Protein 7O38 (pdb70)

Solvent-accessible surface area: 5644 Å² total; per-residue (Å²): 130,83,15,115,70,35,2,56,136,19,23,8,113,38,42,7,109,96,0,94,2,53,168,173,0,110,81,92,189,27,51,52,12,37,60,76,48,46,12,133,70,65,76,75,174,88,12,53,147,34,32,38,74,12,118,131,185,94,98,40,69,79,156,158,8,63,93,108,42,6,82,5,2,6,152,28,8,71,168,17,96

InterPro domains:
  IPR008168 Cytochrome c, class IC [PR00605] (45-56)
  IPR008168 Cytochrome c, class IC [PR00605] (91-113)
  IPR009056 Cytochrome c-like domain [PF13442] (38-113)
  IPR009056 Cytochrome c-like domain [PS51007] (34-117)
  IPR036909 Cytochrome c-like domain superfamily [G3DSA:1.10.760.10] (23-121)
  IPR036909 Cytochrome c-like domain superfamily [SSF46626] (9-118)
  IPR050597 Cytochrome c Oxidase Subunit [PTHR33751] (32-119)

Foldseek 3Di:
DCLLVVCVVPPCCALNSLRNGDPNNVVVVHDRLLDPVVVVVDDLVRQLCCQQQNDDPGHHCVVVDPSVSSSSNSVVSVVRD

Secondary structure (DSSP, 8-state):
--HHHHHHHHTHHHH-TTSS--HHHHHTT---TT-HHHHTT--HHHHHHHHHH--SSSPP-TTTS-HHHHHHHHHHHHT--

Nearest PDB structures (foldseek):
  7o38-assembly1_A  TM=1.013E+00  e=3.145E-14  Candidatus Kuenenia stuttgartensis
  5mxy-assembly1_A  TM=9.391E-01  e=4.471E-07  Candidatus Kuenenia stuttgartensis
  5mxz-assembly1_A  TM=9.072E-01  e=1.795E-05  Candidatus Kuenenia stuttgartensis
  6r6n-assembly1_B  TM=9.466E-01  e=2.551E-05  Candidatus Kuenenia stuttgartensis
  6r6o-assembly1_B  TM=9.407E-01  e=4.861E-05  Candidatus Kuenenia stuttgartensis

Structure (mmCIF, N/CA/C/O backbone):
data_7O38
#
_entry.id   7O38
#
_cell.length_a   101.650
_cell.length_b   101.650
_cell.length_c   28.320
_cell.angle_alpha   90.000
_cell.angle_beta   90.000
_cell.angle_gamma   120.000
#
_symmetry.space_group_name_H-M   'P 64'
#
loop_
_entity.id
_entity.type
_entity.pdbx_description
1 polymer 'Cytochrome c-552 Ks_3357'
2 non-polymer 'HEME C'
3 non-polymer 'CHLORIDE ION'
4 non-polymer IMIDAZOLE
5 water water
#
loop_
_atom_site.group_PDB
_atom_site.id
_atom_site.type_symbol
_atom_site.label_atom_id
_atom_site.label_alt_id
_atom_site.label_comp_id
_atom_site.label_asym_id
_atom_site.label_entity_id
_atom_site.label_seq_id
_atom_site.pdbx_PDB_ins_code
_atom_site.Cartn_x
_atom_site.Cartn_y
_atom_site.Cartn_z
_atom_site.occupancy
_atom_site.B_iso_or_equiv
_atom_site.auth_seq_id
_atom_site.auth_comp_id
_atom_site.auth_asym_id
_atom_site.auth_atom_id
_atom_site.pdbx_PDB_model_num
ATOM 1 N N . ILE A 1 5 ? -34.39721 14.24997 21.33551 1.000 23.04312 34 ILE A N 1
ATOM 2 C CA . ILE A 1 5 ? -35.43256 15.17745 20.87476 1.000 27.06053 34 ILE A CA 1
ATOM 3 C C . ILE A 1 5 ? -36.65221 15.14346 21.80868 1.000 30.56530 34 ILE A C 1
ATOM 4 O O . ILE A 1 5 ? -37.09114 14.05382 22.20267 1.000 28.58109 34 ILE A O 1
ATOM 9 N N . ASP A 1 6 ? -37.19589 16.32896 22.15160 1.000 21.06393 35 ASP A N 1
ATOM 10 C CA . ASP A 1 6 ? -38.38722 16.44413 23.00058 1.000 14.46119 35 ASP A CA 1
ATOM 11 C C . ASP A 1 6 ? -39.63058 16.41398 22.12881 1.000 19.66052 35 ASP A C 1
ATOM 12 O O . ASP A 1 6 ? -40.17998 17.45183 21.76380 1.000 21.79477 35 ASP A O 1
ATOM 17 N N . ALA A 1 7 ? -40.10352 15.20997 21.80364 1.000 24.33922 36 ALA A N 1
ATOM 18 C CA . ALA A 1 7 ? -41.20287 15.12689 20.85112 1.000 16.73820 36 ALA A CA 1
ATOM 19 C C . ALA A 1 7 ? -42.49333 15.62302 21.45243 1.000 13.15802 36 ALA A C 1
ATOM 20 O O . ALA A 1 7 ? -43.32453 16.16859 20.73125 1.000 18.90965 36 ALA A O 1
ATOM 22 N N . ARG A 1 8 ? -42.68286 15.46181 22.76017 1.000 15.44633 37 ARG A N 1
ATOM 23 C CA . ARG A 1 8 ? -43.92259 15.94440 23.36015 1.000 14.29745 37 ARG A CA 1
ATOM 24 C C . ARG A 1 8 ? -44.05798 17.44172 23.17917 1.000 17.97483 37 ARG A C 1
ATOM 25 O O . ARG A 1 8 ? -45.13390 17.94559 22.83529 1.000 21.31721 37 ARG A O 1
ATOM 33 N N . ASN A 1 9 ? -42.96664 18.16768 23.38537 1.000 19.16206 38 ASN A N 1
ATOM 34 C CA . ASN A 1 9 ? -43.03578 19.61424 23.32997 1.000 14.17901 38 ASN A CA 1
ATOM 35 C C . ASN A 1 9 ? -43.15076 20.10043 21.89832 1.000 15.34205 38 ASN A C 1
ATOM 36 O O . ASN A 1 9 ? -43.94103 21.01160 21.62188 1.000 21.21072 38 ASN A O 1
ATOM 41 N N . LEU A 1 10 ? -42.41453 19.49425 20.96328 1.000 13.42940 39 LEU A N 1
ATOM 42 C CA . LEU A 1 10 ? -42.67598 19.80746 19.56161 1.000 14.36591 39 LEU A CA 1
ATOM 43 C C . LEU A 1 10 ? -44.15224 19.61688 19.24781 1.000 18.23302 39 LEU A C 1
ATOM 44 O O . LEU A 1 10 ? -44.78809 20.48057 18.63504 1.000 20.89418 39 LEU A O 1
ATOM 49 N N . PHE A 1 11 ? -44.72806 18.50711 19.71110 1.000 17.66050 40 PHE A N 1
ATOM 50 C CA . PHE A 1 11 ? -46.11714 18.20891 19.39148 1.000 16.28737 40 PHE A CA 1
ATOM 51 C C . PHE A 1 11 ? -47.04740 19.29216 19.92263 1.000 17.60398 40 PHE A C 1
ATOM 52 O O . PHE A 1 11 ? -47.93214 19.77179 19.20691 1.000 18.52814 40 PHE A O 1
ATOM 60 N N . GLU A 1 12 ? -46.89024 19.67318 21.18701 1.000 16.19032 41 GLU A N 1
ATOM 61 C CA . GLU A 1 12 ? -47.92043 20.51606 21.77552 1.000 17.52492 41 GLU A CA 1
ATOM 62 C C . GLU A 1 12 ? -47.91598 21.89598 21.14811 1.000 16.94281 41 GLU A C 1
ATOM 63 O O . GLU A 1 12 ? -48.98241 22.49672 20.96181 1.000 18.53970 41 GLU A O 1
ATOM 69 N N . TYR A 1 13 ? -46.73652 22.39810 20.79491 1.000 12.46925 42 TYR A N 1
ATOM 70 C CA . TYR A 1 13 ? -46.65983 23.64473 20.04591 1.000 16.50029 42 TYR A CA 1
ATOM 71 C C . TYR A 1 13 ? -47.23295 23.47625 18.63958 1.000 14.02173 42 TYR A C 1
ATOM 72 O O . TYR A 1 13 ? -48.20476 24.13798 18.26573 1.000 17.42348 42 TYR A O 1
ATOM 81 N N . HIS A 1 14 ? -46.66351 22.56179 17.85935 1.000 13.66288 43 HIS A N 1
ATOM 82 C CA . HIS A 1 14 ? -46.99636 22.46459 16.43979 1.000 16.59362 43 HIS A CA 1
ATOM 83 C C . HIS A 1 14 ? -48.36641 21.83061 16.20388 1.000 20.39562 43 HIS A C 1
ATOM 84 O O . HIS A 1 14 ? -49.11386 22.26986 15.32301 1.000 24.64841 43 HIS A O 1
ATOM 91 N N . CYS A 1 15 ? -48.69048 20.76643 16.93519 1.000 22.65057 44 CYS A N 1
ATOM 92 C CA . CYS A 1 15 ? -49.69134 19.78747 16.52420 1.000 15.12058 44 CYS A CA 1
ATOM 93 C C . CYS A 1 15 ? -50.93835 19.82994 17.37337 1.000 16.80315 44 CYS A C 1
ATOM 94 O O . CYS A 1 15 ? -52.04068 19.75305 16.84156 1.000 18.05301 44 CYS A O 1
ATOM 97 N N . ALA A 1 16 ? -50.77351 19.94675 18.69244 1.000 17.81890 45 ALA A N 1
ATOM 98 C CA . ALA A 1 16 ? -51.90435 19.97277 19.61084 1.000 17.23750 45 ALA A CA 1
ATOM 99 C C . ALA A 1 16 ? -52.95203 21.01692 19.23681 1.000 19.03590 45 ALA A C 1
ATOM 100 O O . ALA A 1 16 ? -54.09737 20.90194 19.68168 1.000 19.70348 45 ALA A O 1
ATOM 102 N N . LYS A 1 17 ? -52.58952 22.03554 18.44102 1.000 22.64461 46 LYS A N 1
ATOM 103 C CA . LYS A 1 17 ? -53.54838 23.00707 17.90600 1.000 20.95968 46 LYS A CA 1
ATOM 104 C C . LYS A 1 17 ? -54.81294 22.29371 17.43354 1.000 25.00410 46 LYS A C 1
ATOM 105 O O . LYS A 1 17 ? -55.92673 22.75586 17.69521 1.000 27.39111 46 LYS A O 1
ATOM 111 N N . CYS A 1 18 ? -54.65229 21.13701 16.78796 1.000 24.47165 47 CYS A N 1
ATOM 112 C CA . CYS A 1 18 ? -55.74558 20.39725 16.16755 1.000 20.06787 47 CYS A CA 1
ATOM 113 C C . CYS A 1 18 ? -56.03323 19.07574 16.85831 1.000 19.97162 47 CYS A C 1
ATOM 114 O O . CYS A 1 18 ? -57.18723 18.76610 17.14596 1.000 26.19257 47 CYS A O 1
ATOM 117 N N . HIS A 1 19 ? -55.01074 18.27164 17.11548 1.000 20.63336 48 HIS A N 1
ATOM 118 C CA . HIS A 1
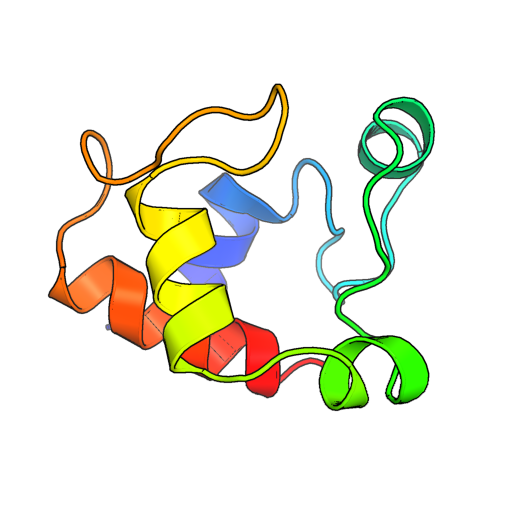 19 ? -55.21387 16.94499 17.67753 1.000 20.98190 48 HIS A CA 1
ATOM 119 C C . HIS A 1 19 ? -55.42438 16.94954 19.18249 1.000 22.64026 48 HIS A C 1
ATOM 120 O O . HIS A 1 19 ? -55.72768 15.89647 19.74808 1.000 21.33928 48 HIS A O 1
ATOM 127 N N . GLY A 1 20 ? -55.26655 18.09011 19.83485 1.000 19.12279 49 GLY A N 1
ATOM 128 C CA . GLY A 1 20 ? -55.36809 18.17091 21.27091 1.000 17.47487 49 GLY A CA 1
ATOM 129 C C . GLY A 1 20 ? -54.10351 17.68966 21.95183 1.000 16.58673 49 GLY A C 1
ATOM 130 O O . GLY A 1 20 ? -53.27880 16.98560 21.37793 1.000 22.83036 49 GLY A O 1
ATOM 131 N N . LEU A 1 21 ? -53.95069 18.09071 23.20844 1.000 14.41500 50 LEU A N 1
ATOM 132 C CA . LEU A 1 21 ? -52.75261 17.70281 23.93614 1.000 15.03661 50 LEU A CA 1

* * *

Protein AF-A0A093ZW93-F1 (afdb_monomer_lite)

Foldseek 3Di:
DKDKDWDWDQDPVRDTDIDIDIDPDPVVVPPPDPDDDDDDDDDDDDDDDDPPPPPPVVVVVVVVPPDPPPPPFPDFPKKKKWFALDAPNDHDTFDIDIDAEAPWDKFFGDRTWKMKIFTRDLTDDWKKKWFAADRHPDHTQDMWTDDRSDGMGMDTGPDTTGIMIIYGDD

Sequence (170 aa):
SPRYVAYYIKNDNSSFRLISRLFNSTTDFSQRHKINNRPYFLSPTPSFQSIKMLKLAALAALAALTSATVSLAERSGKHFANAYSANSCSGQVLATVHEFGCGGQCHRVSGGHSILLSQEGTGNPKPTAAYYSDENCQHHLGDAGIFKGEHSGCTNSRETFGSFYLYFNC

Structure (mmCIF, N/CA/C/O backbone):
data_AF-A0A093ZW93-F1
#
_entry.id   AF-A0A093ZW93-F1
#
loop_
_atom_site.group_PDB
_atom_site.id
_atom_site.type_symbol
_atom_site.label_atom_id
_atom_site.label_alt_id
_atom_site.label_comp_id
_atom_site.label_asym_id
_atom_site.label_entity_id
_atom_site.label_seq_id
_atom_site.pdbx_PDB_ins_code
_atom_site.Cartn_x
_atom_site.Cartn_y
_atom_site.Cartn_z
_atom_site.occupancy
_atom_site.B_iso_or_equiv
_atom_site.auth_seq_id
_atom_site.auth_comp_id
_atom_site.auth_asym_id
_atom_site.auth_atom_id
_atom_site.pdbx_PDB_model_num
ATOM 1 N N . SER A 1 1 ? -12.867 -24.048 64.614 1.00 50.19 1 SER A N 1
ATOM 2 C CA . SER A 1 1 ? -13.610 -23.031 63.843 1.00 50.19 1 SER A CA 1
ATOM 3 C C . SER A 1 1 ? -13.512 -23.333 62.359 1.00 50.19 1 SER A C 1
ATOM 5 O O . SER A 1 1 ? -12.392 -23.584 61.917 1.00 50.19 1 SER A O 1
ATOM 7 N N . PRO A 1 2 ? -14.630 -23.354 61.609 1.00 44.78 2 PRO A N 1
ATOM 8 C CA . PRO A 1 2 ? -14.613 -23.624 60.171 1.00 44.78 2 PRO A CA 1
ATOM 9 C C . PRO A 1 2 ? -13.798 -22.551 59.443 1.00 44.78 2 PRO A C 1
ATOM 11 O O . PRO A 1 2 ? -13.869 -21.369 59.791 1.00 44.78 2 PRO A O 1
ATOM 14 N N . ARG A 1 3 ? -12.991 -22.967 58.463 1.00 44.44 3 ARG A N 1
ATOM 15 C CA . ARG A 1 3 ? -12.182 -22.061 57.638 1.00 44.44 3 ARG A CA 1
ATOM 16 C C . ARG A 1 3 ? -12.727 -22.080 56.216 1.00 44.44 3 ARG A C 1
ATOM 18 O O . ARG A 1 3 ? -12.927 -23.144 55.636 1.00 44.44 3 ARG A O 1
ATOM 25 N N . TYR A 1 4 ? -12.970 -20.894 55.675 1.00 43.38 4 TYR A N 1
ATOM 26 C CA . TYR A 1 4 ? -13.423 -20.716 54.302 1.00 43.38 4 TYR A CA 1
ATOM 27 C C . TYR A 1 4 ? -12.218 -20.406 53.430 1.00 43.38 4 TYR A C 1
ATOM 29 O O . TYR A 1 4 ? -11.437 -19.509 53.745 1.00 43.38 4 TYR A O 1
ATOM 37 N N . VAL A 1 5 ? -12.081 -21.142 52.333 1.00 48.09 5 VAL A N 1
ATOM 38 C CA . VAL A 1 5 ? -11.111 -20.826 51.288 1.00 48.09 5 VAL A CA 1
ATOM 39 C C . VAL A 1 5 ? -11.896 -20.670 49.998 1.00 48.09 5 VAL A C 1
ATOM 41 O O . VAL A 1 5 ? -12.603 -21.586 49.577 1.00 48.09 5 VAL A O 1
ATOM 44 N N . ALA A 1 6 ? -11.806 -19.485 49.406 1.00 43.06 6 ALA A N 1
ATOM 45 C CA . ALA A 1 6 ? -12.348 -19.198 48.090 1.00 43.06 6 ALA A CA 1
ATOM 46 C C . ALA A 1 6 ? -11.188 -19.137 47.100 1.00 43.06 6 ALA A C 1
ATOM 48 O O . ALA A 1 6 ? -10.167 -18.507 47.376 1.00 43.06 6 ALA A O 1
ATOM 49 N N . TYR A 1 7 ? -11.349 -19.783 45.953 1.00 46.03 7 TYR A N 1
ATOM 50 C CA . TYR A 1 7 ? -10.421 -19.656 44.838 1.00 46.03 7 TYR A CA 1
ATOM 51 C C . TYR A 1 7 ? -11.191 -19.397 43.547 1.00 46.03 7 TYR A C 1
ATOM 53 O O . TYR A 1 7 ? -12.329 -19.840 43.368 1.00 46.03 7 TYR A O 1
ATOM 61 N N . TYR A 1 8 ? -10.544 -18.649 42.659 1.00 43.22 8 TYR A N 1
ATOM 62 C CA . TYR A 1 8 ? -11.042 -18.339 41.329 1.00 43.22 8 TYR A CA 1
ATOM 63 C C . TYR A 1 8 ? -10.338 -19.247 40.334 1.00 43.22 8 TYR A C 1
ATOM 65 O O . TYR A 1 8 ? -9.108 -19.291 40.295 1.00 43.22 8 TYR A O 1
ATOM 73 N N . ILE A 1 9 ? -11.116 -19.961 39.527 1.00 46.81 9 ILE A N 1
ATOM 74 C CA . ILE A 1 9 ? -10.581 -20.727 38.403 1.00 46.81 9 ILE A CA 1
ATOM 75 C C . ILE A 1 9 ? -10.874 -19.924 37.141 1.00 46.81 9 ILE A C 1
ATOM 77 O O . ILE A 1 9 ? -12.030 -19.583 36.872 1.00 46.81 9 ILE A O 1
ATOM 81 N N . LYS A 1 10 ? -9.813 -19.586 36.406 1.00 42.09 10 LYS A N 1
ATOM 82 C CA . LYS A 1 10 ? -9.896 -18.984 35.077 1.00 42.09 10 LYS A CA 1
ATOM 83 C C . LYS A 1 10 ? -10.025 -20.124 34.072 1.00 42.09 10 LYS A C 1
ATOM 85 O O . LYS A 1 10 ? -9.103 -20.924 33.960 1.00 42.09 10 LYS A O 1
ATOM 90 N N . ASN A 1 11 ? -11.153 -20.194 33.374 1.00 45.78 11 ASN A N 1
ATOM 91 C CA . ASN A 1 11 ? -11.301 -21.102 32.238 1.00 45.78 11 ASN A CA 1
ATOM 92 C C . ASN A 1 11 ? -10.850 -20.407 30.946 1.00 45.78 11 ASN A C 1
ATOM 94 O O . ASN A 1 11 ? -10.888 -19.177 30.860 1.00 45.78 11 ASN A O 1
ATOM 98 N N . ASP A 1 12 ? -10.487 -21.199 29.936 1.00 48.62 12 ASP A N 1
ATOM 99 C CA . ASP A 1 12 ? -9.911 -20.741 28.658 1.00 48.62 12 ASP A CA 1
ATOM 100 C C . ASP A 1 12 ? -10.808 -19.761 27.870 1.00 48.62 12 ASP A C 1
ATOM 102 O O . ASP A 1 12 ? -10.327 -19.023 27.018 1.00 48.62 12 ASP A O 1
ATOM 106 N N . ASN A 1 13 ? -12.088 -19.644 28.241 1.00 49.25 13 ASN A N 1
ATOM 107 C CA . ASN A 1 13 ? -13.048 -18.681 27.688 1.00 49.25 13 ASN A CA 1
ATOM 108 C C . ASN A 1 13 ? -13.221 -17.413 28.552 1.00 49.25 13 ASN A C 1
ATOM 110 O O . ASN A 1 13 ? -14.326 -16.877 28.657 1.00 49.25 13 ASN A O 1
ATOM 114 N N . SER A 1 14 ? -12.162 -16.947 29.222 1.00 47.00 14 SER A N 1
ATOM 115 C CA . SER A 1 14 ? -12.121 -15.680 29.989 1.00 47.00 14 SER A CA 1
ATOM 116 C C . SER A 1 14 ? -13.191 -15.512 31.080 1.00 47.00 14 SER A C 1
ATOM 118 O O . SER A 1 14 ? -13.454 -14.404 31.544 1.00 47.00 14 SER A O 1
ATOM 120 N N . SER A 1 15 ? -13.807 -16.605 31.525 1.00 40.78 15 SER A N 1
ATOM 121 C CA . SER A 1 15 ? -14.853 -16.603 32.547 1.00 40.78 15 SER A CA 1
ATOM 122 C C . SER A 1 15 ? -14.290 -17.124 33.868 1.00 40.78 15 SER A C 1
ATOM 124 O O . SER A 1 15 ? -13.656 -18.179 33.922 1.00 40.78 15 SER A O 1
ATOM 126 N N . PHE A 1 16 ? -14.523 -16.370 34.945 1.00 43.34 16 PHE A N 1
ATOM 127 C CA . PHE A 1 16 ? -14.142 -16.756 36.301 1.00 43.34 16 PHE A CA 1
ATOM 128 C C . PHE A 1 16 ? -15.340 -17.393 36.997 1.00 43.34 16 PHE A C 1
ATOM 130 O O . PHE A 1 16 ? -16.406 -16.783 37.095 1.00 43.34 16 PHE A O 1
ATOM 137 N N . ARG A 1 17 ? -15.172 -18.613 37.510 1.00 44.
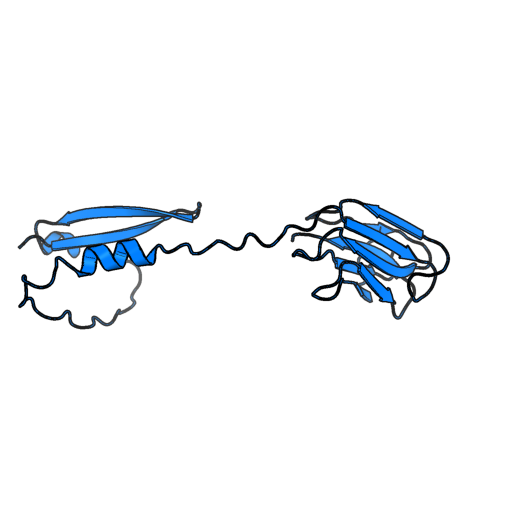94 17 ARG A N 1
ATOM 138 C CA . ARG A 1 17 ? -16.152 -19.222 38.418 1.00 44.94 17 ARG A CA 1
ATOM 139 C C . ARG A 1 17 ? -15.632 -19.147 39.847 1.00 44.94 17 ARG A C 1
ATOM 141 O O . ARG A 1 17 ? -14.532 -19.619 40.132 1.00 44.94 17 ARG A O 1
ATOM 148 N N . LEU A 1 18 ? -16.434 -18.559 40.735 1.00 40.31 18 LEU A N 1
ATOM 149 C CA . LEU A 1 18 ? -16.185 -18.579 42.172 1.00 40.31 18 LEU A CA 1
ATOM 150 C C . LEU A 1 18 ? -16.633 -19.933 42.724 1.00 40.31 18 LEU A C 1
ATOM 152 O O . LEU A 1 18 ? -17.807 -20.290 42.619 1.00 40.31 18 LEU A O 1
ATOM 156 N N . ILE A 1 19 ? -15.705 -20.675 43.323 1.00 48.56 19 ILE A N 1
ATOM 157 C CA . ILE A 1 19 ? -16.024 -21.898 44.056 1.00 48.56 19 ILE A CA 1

WHAT YOU SHOULD DO:
Please return every line in the data that includes the string "Kuenenia".

RESULT OF THIS EXERCISE:
  7o38-assembly1_A  TM=1.013E+00  e=3.145E-14  Candidatus Kuenenia stuttgartensis
  5mxy-assembly1_A  TM=9.391E-01  e=4.471E-07  Candidatus Kuenenia stuttgartensis
  5mxz-assembly1_A  TM=9.072E-01  e=1.795E-05  Candidatus Kuenenia stuttgartensis
  6r6n-assembly1_B  TM=9.466E-01  e=2.551E-05  Candidatus Kuenenia stuttgartensis
  6r6o-assembly1_B  TM=9.407E-01  e=4.861E-05  Candidatus Kuenenia stuttgartensis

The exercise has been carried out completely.